## Task prompt
Only one stretch of the data below is needed. Output the lines from the one with "ATOM 87 O O" up to and including the one with "ATOM 112 N N", exactly as they stand.

(Collected data)
^^^^^^^^

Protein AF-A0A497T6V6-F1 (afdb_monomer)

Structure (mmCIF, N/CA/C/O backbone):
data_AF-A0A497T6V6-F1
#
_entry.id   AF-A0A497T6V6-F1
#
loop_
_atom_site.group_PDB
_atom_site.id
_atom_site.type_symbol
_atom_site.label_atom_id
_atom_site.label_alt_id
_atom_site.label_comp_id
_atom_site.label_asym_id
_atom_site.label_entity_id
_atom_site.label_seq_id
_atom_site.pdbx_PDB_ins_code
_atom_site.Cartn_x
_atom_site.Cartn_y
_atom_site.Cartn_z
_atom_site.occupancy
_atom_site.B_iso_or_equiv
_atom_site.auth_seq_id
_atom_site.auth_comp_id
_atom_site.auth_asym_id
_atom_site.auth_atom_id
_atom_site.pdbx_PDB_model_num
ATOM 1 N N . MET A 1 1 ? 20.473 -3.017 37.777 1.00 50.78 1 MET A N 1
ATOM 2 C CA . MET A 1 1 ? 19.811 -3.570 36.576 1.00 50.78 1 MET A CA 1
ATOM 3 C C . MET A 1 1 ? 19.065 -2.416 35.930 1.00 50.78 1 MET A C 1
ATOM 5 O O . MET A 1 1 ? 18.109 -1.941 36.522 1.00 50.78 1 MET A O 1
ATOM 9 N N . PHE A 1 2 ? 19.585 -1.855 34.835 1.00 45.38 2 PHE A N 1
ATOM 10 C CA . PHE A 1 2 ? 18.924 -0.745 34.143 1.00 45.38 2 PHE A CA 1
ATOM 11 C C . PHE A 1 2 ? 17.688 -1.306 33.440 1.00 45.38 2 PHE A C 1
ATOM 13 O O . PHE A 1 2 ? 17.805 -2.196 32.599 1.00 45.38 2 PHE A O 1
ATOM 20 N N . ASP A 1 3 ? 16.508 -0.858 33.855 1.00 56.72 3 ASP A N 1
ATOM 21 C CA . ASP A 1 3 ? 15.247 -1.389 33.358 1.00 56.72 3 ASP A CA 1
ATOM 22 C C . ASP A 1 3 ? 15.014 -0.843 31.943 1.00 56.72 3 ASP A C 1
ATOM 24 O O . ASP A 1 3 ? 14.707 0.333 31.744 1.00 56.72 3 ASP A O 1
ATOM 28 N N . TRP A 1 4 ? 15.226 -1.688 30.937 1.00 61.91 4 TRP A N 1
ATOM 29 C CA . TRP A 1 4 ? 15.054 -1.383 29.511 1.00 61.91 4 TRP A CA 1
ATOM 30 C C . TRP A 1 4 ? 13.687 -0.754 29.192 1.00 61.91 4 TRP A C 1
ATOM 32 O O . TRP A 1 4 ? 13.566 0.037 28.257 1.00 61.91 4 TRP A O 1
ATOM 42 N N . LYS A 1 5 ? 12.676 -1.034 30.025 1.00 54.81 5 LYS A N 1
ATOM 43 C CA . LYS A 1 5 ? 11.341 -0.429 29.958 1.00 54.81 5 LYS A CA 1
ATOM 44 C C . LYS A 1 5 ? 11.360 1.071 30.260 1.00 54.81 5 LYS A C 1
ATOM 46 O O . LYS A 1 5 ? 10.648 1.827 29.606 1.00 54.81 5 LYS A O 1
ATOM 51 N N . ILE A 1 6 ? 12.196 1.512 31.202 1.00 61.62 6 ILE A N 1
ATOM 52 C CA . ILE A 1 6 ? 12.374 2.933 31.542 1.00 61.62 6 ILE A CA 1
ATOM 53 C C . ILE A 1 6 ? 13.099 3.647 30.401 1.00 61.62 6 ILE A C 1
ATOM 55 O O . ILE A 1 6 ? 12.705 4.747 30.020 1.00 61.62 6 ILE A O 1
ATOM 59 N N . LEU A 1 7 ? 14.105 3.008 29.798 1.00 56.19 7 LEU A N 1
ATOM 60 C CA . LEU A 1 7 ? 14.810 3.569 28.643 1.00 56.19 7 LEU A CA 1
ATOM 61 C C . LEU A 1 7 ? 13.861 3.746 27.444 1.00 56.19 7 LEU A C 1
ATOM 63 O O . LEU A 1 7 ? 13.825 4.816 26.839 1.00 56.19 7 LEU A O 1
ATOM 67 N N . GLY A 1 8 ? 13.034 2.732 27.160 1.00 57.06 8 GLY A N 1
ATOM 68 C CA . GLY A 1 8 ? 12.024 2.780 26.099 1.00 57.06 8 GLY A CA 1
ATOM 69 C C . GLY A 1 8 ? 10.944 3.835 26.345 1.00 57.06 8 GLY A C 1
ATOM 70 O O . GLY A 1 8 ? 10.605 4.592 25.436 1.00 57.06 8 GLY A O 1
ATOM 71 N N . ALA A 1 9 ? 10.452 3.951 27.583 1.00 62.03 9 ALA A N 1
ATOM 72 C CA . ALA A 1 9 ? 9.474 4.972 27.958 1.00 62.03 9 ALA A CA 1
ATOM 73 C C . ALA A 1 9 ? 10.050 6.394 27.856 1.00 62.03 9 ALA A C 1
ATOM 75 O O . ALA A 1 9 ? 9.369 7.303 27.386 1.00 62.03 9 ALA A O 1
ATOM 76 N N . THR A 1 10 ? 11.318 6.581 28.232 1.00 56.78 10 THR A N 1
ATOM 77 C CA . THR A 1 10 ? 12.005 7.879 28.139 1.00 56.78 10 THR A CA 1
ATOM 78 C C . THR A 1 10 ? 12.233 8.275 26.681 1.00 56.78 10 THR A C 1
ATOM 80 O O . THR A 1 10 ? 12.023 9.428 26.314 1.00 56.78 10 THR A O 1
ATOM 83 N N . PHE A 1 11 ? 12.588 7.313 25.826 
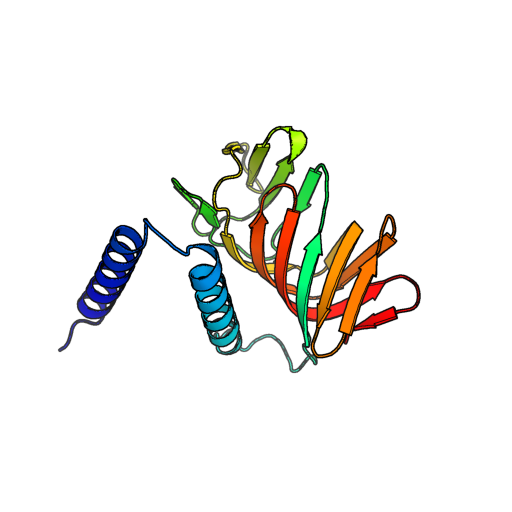1.00 63.81 11 PHE A N 1
ATOM 84 C CA . PHE A 1 11 ? 12.741 7.541 24.391 1.00 63.81 11 PHE A CA 1
ATOM 85 C C . PHE A 1 11 ? 11.404 7.897 23.726 1.00 63.81 11 PHE A C 1
ATOM 87 O O . PHE A 1 11 ? 11.323 8.874 22.986 1.00 63.81 11 PHE A O 1
ATOM 94 N N . ALA A 1 12 ? 10.329 7.176 24.059 1.00 63.56 12 ALA A N 1
ATOM 95 C CA . ALA A 1 12 ? 8.986 7.482 23.571 1.00 63.56 12 ALA A CA 1
ATOM 96 C C . ALA A 1 12 ? 8.501 8.865 24.041 1.00 63.56 12 ALA A C 1
ATOM 98 O O . ALA A 1 12 ? 7.944 9.622 23.249 1.00 63.56 12 ALA A O 1
ATOM 99 N N . ALA A 1 13 ? 8.762 9.225 25.302 1.00 62.78 13 ALA A N 1
ATOM 100 C CA . ALA A 1 13 ? 8.432 10.540 25.842 1.00 62.78 13 ALA A CA 1
ATOM 101 C C . ALA A 1 13 ? 9.216 11.661 25.142 1.00 62.78 13 ALA A C 1
ATOM 103 O O . ALA A 1 13 ? 8.627 12.672 24.769 1.00 62.78 13 ALA A O 1
ATOM 104 N N . LEU A 1 14 ? 10.516 11.468 24.895 1.00 62.50 14 LEU A N 1
ATOM 105 C CA . LEU A 1 14 ? 11.346 12.417 24.147 1.00 62.50 14 LEU A CA 1
ATOM 106 C C . LEU A 1 14 ? 10.857 12.599 22.708 1.00 62.50 14 LEU A C 1
ATOM 108 O O . LEU A 1 14 ? 10.812 13.730 22.231 1.00 62.50 14 LEU A O 1
ATOM 112 N N . ILE A 1 15 ? 10.425 11.524 22.042 1.00 61.56 15 ILE A N 1
ATOM 113 C CA . ILE A 1 15 ? 9.841 11.604 20.698 1.00 61.56 15 ILE A CA 1
ATOM 114 C C . ILE A 1 15 ? 8.551 12.426 20.726 1.00 61.56 15 ILE A C 1
ATOM 116 O O . ILE A 1 15 ? 8.442 13.382 19.964 1.00 61.56 15 ILE A O 1
ATOM 120 N N . VAL A 1 16 ? 7.617 12.122 21.632 1.00 64.88 16 VAL A N 1
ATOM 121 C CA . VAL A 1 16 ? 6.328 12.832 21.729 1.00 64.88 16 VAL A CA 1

^^^^^^^^

## Your solution
ATOM 87 O O . PHE A 1 11 ? 11.323 8.874 22.986 1.00 63.81 11 PHE A O 1
ATOM 94 N N . ALA A 1 12 ? 10.329 7.176 24.059 1.00 63.56 12 ALA A N 1
ATOM 95 C CA . ALA A 1 12 ? 8.986 7.482 23.571 1.00 63.56 12 ALA A CA 1
ATOM 96 C C . ALA A 1 12 ? 8.501 8.865 24.041 1.00 63.56 12 ALA A C 1
ATOM 98 O O . ALA A 1 12 ? 7.944 9.622 23.249 1.00 63.56 12 ALA A O 1
ATOM 99 N N . ALA A 1 13 ? 8.762 9.225 25.302 1.00 62.78 13 ALA A N 1
ATOM 100 C CA . ALA A 1 13 ? 8.432 10.540 25.842 1.00 62.78 13 ALA A CA 1
ATOM 101 C C . ALA A 1 13 ? 9.216 11.661 25.142 1.00 62.78 13 ALA A C 1
ATOM 103 O O . ALA A 1 13 ? 8.627 12.672 24.769 1.00 62.78 13 ALA A O 1
ATOM 104 N N . LEU A 1 14 ? 10.516 11.468 24.895 1.00 62.50 14 LEU A N 1
ATOM 105 C CA . LEU A 1 14 ? 11.346 12.417 24.147 1.00 62.50 14 LEU A CA 1
ATOM 106 C C . LEU A 1 14 ? 10.857 12.599 22.708 1.00 62.50 14 LEU A C 1
ATOM 108 O O . LEU A 1 14 ? 10.812 13.730 22.231 1.00 62.50 14 LEU A O 1
ATOM 112 N N . ILE A 1 15 ? 10.425 11.524 22.042 1.00 61.56 15 ILE A N 1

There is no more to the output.